I apply his point to today’s habits of “Google M.Ds.” We search something, read a few quick overviews, and suddenly are self-diagnosing everything from vitamin deficiencies to cancer. Silver reminds us that just because we have accurate data or information in front us, our understanding is likely incomplete if it isn’t our domain.

When people are smart but don’t necessarily have expertise, they tend to fill in the blanks with stuff that’s speculative… fill it in with a kind of B.S. that sounds good at a cocktail party, but which doesn’t necessarily hold up that well to scrutiny.

Regarding polling and elections, Silver correctly predicted the outcome of the 2008 presidential election in 49 of 50 states, in all 50 states in 2012, and he was closer than nearly everyone in his prediction for the outcome of 2016, giving Trump a 30% chance where most polls only gave him a 1-2% chance.

We were quite emphatic that the election was competitive, and that Trump had a chance.
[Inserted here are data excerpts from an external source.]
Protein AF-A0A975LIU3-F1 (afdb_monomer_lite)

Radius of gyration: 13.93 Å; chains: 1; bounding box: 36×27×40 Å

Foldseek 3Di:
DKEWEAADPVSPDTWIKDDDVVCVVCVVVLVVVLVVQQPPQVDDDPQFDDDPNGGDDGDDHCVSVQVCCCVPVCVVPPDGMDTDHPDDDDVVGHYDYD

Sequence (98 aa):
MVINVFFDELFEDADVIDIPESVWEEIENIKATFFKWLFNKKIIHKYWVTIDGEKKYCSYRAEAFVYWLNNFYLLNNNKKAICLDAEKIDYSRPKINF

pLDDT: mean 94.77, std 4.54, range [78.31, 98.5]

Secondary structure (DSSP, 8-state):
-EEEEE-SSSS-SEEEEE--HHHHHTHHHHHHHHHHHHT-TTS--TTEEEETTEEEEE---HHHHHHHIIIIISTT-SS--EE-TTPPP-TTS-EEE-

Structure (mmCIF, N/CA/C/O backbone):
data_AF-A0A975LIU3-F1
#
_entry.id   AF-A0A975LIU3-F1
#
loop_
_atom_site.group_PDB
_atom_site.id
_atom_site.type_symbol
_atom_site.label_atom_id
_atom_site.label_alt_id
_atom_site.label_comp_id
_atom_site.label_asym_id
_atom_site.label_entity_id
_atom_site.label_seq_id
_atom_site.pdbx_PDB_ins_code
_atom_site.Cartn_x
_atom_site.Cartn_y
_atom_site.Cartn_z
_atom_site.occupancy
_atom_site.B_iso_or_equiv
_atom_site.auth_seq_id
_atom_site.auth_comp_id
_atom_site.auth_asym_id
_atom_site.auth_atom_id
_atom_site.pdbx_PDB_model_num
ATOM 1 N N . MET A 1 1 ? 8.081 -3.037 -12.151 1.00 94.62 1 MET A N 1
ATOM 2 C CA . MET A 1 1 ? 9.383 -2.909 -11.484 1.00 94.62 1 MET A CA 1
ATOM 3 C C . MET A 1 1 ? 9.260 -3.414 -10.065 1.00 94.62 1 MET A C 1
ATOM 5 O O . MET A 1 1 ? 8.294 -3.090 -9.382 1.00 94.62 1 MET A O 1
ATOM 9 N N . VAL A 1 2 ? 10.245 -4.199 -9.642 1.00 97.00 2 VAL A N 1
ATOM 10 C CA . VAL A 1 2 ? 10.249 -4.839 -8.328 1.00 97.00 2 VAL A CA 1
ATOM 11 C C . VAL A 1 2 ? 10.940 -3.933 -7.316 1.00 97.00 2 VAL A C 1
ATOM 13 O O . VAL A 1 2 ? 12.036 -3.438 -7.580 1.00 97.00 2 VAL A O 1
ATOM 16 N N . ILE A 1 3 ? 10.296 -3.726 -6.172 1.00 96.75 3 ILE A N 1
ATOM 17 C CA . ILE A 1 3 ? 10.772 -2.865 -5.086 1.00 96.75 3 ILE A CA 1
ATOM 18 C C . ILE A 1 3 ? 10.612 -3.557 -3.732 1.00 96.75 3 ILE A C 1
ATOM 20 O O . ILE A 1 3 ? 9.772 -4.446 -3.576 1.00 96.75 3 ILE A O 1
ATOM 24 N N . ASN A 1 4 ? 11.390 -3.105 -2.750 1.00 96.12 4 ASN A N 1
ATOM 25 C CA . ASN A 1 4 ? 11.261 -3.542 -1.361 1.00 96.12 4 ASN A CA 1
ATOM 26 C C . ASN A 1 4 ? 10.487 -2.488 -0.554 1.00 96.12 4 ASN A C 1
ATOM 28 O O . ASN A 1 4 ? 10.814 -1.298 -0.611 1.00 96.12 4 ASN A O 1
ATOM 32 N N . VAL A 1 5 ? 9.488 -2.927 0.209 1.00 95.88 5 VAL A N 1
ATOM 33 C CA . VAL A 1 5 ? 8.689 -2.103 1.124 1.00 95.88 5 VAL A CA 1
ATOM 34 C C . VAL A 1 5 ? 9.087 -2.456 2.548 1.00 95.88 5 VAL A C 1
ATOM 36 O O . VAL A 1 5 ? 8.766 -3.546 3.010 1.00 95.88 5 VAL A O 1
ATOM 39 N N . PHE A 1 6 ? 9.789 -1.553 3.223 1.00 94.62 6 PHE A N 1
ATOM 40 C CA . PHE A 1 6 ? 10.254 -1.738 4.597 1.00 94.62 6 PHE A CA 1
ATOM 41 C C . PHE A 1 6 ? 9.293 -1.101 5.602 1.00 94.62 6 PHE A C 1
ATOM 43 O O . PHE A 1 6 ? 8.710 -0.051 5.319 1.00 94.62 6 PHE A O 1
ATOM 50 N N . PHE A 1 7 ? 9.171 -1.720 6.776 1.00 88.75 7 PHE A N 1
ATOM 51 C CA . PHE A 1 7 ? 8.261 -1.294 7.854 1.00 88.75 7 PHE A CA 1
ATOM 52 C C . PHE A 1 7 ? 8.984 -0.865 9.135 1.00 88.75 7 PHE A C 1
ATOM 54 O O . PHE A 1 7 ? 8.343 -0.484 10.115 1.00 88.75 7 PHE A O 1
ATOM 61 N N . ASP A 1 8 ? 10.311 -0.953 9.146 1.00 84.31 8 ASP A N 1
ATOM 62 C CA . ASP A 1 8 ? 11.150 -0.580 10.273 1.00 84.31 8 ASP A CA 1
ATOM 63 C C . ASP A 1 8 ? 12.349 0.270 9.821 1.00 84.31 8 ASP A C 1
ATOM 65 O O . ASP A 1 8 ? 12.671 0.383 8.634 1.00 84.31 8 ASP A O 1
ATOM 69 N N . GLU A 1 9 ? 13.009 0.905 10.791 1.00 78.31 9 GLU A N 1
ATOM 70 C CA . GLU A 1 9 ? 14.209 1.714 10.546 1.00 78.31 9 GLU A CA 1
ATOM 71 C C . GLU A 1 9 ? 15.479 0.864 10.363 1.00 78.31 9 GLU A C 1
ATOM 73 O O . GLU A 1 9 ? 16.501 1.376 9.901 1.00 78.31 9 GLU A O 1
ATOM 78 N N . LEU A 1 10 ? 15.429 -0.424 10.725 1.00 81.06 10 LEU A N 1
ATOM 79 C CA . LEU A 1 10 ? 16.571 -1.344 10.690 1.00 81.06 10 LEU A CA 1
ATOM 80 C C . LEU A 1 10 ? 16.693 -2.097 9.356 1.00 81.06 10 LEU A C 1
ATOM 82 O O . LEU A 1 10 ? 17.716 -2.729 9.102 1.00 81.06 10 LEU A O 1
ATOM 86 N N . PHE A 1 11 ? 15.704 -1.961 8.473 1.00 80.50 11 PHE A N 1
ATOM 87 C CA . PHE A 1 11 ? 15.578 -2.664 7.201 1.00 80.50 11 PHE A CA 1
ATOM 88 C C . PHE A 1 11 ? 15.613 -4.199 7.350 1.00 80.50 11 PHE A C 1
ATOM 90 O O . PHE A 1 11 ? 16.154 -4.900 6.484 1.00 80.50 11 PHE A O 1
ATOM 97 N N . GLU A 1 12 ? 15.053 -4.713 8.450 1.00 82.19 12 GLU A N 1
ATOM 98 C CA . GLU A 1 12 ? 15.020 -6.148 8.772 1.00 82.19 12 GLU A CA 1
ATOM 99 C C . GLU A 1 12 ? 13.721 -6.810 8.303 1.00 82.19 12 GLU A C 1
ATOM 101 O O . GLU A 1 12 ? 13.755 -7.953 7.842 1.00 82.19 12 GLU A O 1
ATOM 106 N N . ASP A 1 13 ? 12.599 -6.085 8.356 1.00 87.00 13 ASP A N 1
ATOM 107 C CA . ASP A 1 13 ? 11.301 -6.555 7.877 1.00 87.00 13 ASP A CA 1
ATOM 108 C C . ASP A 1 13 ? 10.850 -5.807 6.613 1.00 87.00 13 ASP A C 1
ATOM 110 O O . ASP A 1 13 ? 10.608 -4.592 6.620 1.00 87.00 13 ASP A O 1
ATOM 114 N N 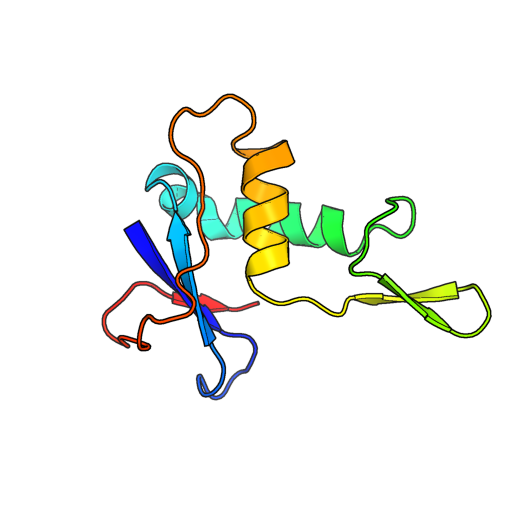. ALA A 1 14 ? 10.727 -6.549 5.510 1.00 93.06 14 ALA A N 1
ATOM 115 C CA . ALA A 1 14 ? 10.267 -6.014 4.240 1.00 93.06 14 ALA A CA 1
ATOM 116 C C . ALA A 1 14 ? 9.412 -7.007 3.464 1.00 93.06 14 ALA A C 1
ATOM 118 O O . ALA A 1 14 ? 9.678 -8.209 3.448 1.00 93.06 14 ALA A O 1
ATOM 119 N N . ASP A 1 15 ? 8.459 -6.461 2.721 1.00 96.12 15 ASP A N 1
ATOM 120 C CA . ASP A 1 15 ? 7.757 -7.184 1.670 1.00 96.12 15 ASP A CA 1
ATOM 121 C C . ASP A 1 15 ? 8.319 -6.778 0.304 1.00 96.12 15 ASP A C 1
ATOM 123 O O . ASP A 1 15 ? 8.780 -5.649 0.103 1.00 96.12 15 ASP A O 1
ATOM 127 N N . VAL A 1 16 ? 8.235 -7.681 -0.668 1.00 96.94 16 VAL A N 1
ATOM 128 C CA . VAL A 1 16 ? 8.617 -7.397 -2.052 1.00 96.94 16 VAL A CA 1
ATOM 129 C C . VAL A 1 16 ? 7.359 -7.251 -2.897 1.00 96.94 16 VAL A C 1
ATOM 131 O O . VAL A 1 16 ? 6.481 -8.114 -2.871 1.00 96.94 16 VAL A O 1
ATOM 134 N N . ILE A 1 17 ? 7.267 -6.166 -3.668 1.00 97.75 17 ILE A N 1
ATOM 135 C CA . ILE A 1 17 ? 6.136 -5.926 -4.573 1.00 97.75 17 ILE A CA 1
ATOM 136 C C . ILE A 1 17 ? 6.616 -5.580 -5.981 1.00 97.75 17 ILE A C 1
ATOM 138 O O . ILE A 1 17 ? 7.664 -4.958 -6.159 1.00 97.75 17 ILE A O 1
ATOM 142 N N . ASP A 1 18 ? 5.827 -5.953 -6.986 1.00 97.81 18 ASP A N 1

To us, the fact that Trump won this kind of narrow electoral college victory was exactly the scenario that our model identified as the reason he was more likely to win than people assumed. Because we’d done the historical work and the data work and the reporting work to actually kind of think through these things a little bit more deeply.

Silver has mastered how to merge the truth of data and the value of institutional knowledge – a clarity that allows him unparalleled accuracy in the news he shares.